ABOUT THIS EXERCISE →
Copy out the lines of the records below, and only those lines, from the one with "ATOM 160 C C" through the one with "ATOM 172 N N", exactly as they appear.

MATERIAL PROVIDED →
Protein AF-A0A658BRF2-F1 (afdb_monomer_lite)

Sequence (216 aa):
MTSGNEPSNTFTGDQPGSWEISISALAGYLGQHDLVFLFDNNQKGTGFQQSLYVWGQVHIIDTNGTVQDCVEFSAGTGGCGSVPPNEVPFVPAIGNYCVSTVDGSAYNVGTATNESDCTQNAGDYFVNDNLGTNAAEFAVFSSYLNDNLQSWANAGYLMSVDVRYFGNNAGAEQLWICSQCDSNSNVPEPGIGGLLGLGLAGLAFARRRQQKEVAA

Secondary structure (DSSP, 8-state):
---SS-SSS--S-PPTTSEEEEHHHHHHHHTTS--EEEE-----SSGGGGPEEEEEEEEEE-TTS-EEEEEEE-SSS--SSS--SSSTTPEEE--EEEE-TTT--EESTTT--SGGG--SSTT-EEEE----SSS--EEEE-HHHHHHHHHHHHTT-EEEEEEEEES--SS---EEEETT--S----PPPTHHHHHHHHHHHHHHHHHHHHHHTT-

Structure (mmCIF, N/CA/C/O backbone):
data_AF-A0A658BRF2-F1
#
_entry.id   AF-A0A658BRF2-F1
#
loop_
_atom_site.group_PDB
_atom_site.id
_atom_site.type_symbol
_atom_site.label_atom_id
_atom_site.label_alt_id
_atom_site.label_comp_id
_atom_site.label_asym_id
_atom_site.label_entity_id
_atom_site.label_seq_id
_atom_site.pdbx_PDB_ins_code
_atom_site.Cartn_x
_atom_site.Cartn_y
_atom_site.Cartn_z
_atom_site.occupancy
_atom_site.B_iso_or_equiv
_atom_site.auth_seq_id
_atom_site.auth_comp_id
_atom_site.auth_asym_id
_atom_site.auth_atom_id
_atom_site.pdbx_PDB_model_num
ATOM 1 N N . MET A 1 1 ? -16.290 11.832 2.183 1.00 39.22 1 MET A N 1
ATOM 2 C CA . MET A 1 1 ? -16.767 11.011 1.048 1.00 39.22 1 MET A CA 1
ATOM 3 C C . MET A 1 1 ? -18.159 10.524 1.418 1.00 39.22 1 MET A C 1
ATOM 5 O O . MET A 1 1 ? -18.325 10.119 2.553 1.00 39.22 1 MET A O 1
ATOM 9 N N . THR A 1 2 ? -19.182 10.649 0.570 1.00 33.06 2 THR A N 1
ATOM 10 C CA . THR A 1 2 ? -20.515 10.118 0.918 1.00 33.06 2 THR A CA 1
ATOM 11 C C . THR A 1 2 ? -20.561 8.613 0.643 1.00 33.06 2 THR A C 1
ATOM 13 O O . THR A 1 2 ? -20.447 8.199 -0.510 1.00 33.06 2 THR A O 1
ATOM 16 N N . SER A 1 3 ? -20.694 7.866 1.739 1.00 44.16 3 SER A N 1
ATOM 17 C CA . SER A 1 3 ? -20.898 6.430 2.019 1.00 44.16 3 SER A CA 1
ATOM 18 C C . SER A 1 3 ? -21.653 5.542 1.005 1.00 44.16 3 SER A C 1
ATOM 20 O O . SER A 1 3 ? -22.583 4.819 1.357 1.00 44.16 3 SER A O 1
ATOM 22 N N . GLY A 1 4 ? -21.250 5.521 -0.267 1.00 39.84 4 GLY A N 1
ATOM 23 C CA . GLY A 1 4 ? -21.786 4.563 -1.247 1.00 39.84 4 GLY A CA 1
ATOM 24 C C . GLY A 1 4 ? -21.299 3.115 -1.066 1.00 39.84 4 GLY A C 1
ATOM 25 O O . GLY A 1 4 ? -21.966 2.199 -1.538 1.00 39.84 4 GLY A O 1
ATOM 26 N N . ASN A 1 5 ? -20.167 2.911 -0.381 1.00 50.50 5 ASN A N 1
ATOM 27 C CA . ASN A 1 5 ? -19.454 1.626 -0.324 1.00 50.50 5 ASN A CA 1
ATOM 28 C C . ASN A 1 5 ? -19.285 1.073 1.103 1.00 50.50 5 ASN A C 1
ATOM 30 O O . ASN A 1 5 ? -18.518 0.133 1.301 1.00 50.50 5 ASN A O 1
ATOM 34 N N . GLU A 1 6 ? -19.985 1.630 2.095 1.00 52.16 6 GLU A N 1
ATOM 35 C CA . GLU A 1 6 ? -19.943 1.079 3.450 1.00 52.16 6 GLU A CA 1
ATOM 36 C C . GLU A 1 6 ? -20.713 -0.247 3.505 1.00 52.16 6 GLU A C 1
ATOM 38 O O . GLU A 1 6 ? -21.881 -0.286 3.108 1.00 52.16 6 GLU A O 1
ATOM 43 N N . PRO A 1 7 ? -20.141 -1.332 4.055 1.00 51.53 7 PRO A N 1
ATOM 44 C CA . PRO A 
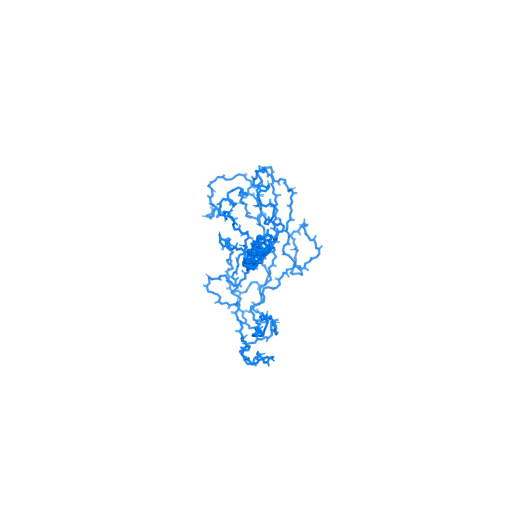1 7 ? -20.863 -2.591 4.235 1.00 51.53 7 PRO A CA 1
ATOM 45 C C . PRO A 1 7 ? -21.995 -2.502 5.281 1.00 51.53 7 PRO A C 1
ATOM 47 O O . PRO A 1 7 ? -22.713 -3.481 5.489 1.00 51.53 7 PRO A O 1
ATOM 50 N N . SER A 1 8 ? -22.180 -1.350 5.944 1.00 54.50 8 SER A N 1
ATOM 51 C CA . SER A 1 8 ? -23.311 -1.092 6.841 1.00 54.50 8 SER A CA 1
ATOM 52 C C . SER A 1 8 ? -23.845 0.339 6.702 1.00 54.50 8 SER A C 1
ATOM 54 O O . SER A 1 8 ? -23.085 1.287 6.537 1.00 54.50 8 SER A O 1
ATOM 56 N N . ASN A 1 9 ? -25.166 0.499 6.795 1.00 45.81 9 ASN A N 1
ATOM 57 C CA . ASN A 1 9 ? -25.862 1.690 6.290 1.00 45.81 9 ASN A CA 1
ATOM 58 C C . ASN A 1 9 ? -26.112 2.774 7.356 1.00 45.81 9 ASN A C 1
ATOM 60 O O . ASN A 1 9 ? -26.844 3.728 7.094 1.00 45.81 9 ASN A O 1
ATOM 64 N N . THR A 1 10 ? -25.583 2.623 8.570 1.00 53.25 10 THR A N 1
ATOM 65 C CA . THR A 1 10 ? -25.851 3.556 9.675 1.00 53.25 10 THR A CA 1
ATOM 66 C C . THR A 1 10 ? -24.655 3.644 10.611 1.00 53.25 10 THR A C 1
ATOM 68 O O . THR A 1 10 ? -24.529 2.843 11.537 1.00 53.25 10 THR A O 1
ATOM 71 N N . PHE A 1 11 ? -23.810 4.645 10.390 1.00 61.53 11 PHE A N 1
ATOM 72 C CA . PHE A 1 11 ? -22.790 5.078 11.334 1.00 61.53 11 PHE A CA 1
ATOM 73 C C . PHE A 1 11 ? -22.964 6.579 11.605 1.00 61.53 11 PHE A C 1
ATOM 75 O O . PHE A 1 11 ? -23.336 7.347 10.719 1.00 61.53 11 PHE A O 1
ATOM 82 N N . THR A 1 12 ? -22.756 6.974 12.860 1.00 59.00 12 THR A N 1
ATOM 83 C CA . THR A 1 12 ? -22.720 8.369 13.304 1.00 59.00 12 THR A CA 1
ATOM 84 C C . THR A 1 12 ? -21.338 8.584 13.901 1.00 59.00 12 THR A C 1
ATOM 86 O O . THR A 1 12 ? -21.042 7.983 14.932 1.00 59.00 12 THR A O 1
ATOM 89 N N . GLY A 1 13 ? -20.508 9.420 13.274 1.00 59.62 13 GLY A N 1
ATOM 90 C CA . GLY A 1 13 ? -19.142 9.674 13.743 1.00 59.62 13 GLY A CA 1
ATOM 91 C C . GLY A 1 13 ? -18.086 9.863 12.653 1.00 59.62 13 GLY A C 1
ATOM 92 O O . GLY A 1 13 ? -16.910 9.914 13.012 1.00 59.62 13 GLY A O 1
ATOM 93 N N . ASP A 1 14 ? -18.485 9.968 11.375 1.00 68.88 14 ASP A N 1
ATOM 94 C CA . ASP A 1 14 ? -17.579 10.240 10.251 1.00 68.88 14 ASP A CA 1
ATOM 95 C C . ASP A 1 14 ? -16.635 11.394 10.581 1.00 68.88 14 ASP A C 1
ATOM 97 O O . ASP A 1 14 ? -17.070 12.497 10.948 1.00 68.88 14 ASP A O 1
ATOM 101 N N . GLN A 1 15 ? -15.339 11.143 10.439 1.00 74.69 15 GLN A N 1
ATOM 102 C CA . GLN A 1 15 ? -14.330 12.162 10.667 1.00 74.69 15 GLN A CA 1
ATOM 103 C C . GLN A 1 15 ? -14.047 12.901 9.350 1.00 74.69 15 GLN A C 1
ATOM 105 O O . GLN A 1 15 ? -14.043 12.316 8.261 1.00 74.69 15 GLN A O 1
ATOM 110 N N . PRO A 1 16 ? -13.843 14.230 9.387 1.00 78.12 16 PRO A N 1
ATOM 111 C CA . PRO A 1 16 ? -13.536 14.977 8.179 1.00 78.12 16 PRO A CA 1
ATOM 112 C C . PRO A 1 16 ? -12.242 14.489 7.520 1.00 78.12 16 PRO A C 1
ATOM 114 O O . PRO A 1 16 ? -11.155 14.651 8.064 1.00 78.12 16 PRO A O 1
ATOM 117 N N . GLY A 1 17 ? -12.357 13.991 6.288 1.00 79.12 17 GLY A N 1
ATOM 118 C CA . GLY A 1 17 ? -11.200 13.661 5.454 1.00 79.12 17 GLY A CA 1
ATOM 119 C C . GLY A 1 17 ? -10.695 12.226 5.571 1.00 79.12 17 GLY A C 1
ATOM 120 O O . GLY A 1 17 ? -9.701 11.919 4.924 1.00 79.12 17 GLY A O 1
ATOM 121 N N . SER A 1 18 ? -11.394 11.372 6.309 1.00 86.44 18 SER A N 1
ATOM 122 C CA . SER A 1 18 ? -11.098 9.949 6.446 1.00 86.44 18 SER A CA 1
ATOM 123 C C . SER A 1 18 ? -12.314 9.091 6.085 1.00 86.44 18 SER A C 1
ATOM 125 O O . SER A 1 18 ? -13.388 9.597 5.738 1.00 86.44 18 SER A O 1
ATOM 127 N N . TRP A 1 19 ? -12.086 7.784 6.056 1.00 88.88 19 TRP A N 1
ATOM 128 C CA . TRP A 1 19 ? -13.086 6.745 5.868 1.00 88.88 19 TRP A CA 1
ATOM 129 C C . TRP A 1 19 ? -13.166 5.893 7.134 1.00 88.88 19 TRP A C 1
ATOM 131 O O . TRP A 1 19 ? -12.13
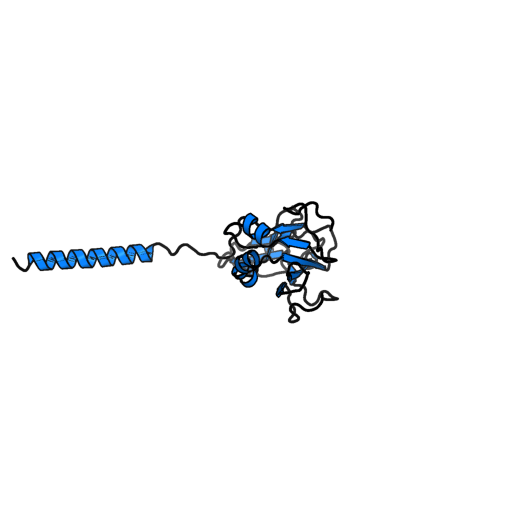8 5.407 7.604 1.00 88.88 19 TRP A O 1
ATOM 141 N N . GLU A 1 20 ? -14.367 5.702 7.678 1.00 88.62 20 GLU A N 1
ATOM 142 C CA . GLU A 1 20 ? -14.583 4.958 8.917 1.00 88.62 20 GLU A CA 1
ATOM 143 C C . GLU A 1 20 ? -15.321 3.639 8.688 1.00 88.62 20 GLU A C 1
ATOM 145 O O . GLU A 1 20 ? -16.341 3.591 8.009 1.00 88.62 20 GLU A O 1
ATOM 150 N N . ILE A 1 21 ? -14.872 2.579 9.359 1.00 89.94 21 ILE A N 1
ATOM 151 C CA . ILE A 1 21 ? -15.550 1.282 9.380 1.00 89.94 21 ILE A CA 1
ATOM 152 C C . ILE A 1 21 ? -15.539 0.681 10.784 1.00 89.94 21 ILE A C 1
ATOM 154 O O . ILE A 1 21 ? -14.573 0.804 11.539 1.00 89.94 21 ILE A O 1
ATOM 158 N N . SER A 1 22 ? -16.608 -0.030 11.146 1.00 92.38 22 SER A N 1
ATOM 159 C CA . SER A 1 22 ? -16.586 -0.867 12.345 1.00 92.38 22 SER A CA 1
ATOM 160 C C . SER A 1 22 ? -15.584 -2.004 12.191 1.00 92.38 22 SER A C 1
ATOM 162 O O . SER A 1 22 ? -15.669 -2.786 11.245 1.00 92.38 22 SER A O 1
ATOM 164 N N . ILE A 1 23 ? -14.671 -2.144 13.153 1.00 94.31 23 ILE A N 1
ATOM 165 C CA . ILE A 1 23 ? -13.642 -3.187 13.090 1.00 94.31 23 ILE A CA 1
ATOM 166 C C . ILE A 1 23 ? -14.274 -4.578 13.169 1.00 94.31 23 ILE A C 1
ATOM 168 O O . ILE A 1 23 ? -13.787 -5.504 12.532 1.00 94.31 23 ILE A O 1
ATOM 172 N N . SER A 1 24 ? -15.402 -4.737 13.868 1.00 93.00 24 SER A N 1
ATOM 173 C CA . SER A 1 24 ? -16.127 -6.012 13.886 1.00 93.00 24 SER A CA 1
ATOM 174 C C . SER A 1 24 ? -16.754 -6.352 12.530 1.00 93.00 24 SER A C 1
ATOM 176 O O . SER A 1 24 ? -16.719 -7.511 12.122 1.00 93.00 24 SER A O 1
ATOM 178 N N . ALA A 1 25 ? -17.273 -5.358 11.800 1.00 92.56 25 ALA A N 1
ATOM 179 C CA . ALA A 1 25 ? -17.773 -5.553 10.440 1.00 92.56 25 ALA A CA 1
ATOM 180 C C . ALA A 1 25 ? -16.633 -5.879 9.465 1.00 92.56 25 ALA A C 1
ATOM 182 O O . ALA A 1 25 ? -16.761 -6.800 8.660 1.00 92.56 25 ALA A O 1
ATOM 183 N N . LEU A 1 26 ? -15.506 -5.170 9.578 1.00 92.88 26 LEU A N 1
ATOM 184 C CA . LEU A 1 26 ? -14.311 -5.427 8.779 1.00 92.88 26 LEU A CA 1
ATOM 185 C C . LEU A 1 26 ? -13.746 -6.827 9.037 1.00 92.88 26 LEU A C 1
ATOM 187 O O . LEU A 1 26 ? -13.547 -7.582 8.093 1.00 92.88 26 LEU A O 1
ATOM 191 N N . ALA A 1 27 ? -13.547 -7.205 10.301 1.00 92.75 27 ALA A N 1
ATOM 192 C CA . ALA A 1 27 ? -13.090 -8.542 10.669 1.00 92.75 27 ALA A CA 1
ATOM 193 C C . ALA A 1 27 ? -14.064 -9.621 10.167 1.00 92.75 27 ALA A C 1
ATOM 195 O O . ALA A 1 27 ? -13.638 -10.652 9.660 1.00 92.75 27 ALA A O 1
ATOM 196 N N . GLY A 1 28 ? -15.376 -9.365 10.221 1.00 92.00 28 GLY A N 1
ATOM 197 C CA . GLY A 1 28 ? -16.381 -10.254 9.636 1.00 92.00 28 GLY A CA 1
ATOM 198 C C . GLY A 1 28 ? -16.260 -10.407 8.114 1.00 92.00 28 GLY A C 1
ATOM 199 O O . GLY A 1 28 ? -16.459 -11.506 7.602 1.00 92.00 28 GLY A O 1
ATOM 200 N N . TYR A 1 29 ? -15.919 -9.331 7.399 1.00 91.06 29 TYR A N 1
ATOM 201 C CA . TYR A 1 29 ? -15.675 -9.349 5.953 1.00 91.06 29 TYR A CA 1
ATOM 202 C C . TYR A 1 29 ? -14.389 -10.101 5.582 1.00 91.06 29 TYR A C 1
ATOM 204 O O . TYR A 1 29 ? -14.400 -10.896 4.643 1.00 91.06 29 TYR A O 1
ATOM 212 N N . LEU A 1 30 ? -13.302 -9.873 6.324 1.00 91.75 30 LEU A N 1
ATOM 213 C CA . LEU A 1 30 ? -12.010 -10.535 6.113 1.00 91.75 30 LEU A CA 1
ATOM 214 C C . LEU A 1 30 ? -12.032 -12.011 6.546 1.00 91.75 30 LEU A C 1
ATOM 216 O O . LEU A 1 30 ? -11.285 -12.837 6.026 1.00 91.75 30 LEU A O 1
ATOM 220 N N . GLY A 1 31 ? -12.891 -12.370 7.501 1.00 89.62 31 GLY A N 1
ATOM 221 C CA . GLY A 1 31 ? -12.927 -13.708 8.073 1.00 89.62 31 GLY A CA 1
ATOM 222 C C . GLY A 1 31 ? -11.636 -14.015 8.830 1.00 89.62 31 GLY A C 1
ATOM 223 O O . GLY A 1 31 ? -11.408 -13.473 9.903 1.00 89.62 31 GLY A O 1
ATOM 224 N N . GLN A 1 32 ? -10.821 -14.917 8.279 1.00 86.56 32 GLN A N 1
ATOM 225 C CA . GLN A 1 32 ? -9.526 -15.318 8.850 1.00 86.56 32 GLN A CA 1
ATOM 226 C C . GLN A 1 32 ? -8.331 -14.767 8.056 1.00 86.56 32 GLN A C 1
ATOM 228 O O . GLN A 1 32 ? -7.205 -15.196 8.292 1.00 86.56 32 GLN A O 1
ATOM 233 N N . HIS A 1 33 ? -8.590 -13.878 7.097 1.00 91.00 33 HIS A N 1
ATOM 234 C CA . HIS A 1 33 ? -7.577 -13.298 6.224 1.00 91.00 33 HIS A CA 1
ATOM 235 C C . HIS A 1 33 ? -7.045 -11.975 6.772 1.00 91.00 33 HIS A C 1
ATOM 237 O O . HIS A 1 33 ? -7.695 -11.301 7.576 1.00 91.00 33 HIS A O 1
ATOM 243 N N . ASP A 1 34 ? -5.862 -11.597 6.302 1.00 93.25 34 ASP A N 1
ATOM 244 C CA . ASP A 1 34 ? -5.192 -10.367 6.698 1.00 93.25 34 ASP A CA 1
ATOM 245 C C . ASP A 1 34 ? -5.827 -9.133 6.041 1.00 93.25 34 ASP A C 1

RESULT FOR THIS TASK →
ATOM 160 C C . SER A 1 22 ? -15.584 -2.004 12.191 1.00 92.38 22 SER A C 1
ATOM 162 O O . SER A 1 22 ? -15.669 -2.786 11.245 1.00 92.38 22 SER A O 1
ATOM 164 N N . ILE A 1 23 ? -14.671 -2.144 13.153 1.00 94.31 23 ILE A N 1
ATOM 165 C CA . ILE A 1 23 ? -13.642 -3.187 13.090 1.00 94.31 23 ILE A CA 1
ATOM 166 C C . ILE A 1 23 ? -14.274 -4.578 13.169 1.00 94.31 23 ILE A C 1
ATOM 168 O O . ILE A 1 23 ? -13.787 -5.504 12.532 1.00 94.31 23 ILE A O 1
ATOM 172 N N . SER A 1 24 ? -15.402 -4.737 13.868 1.00 93.00 24 SER A N 1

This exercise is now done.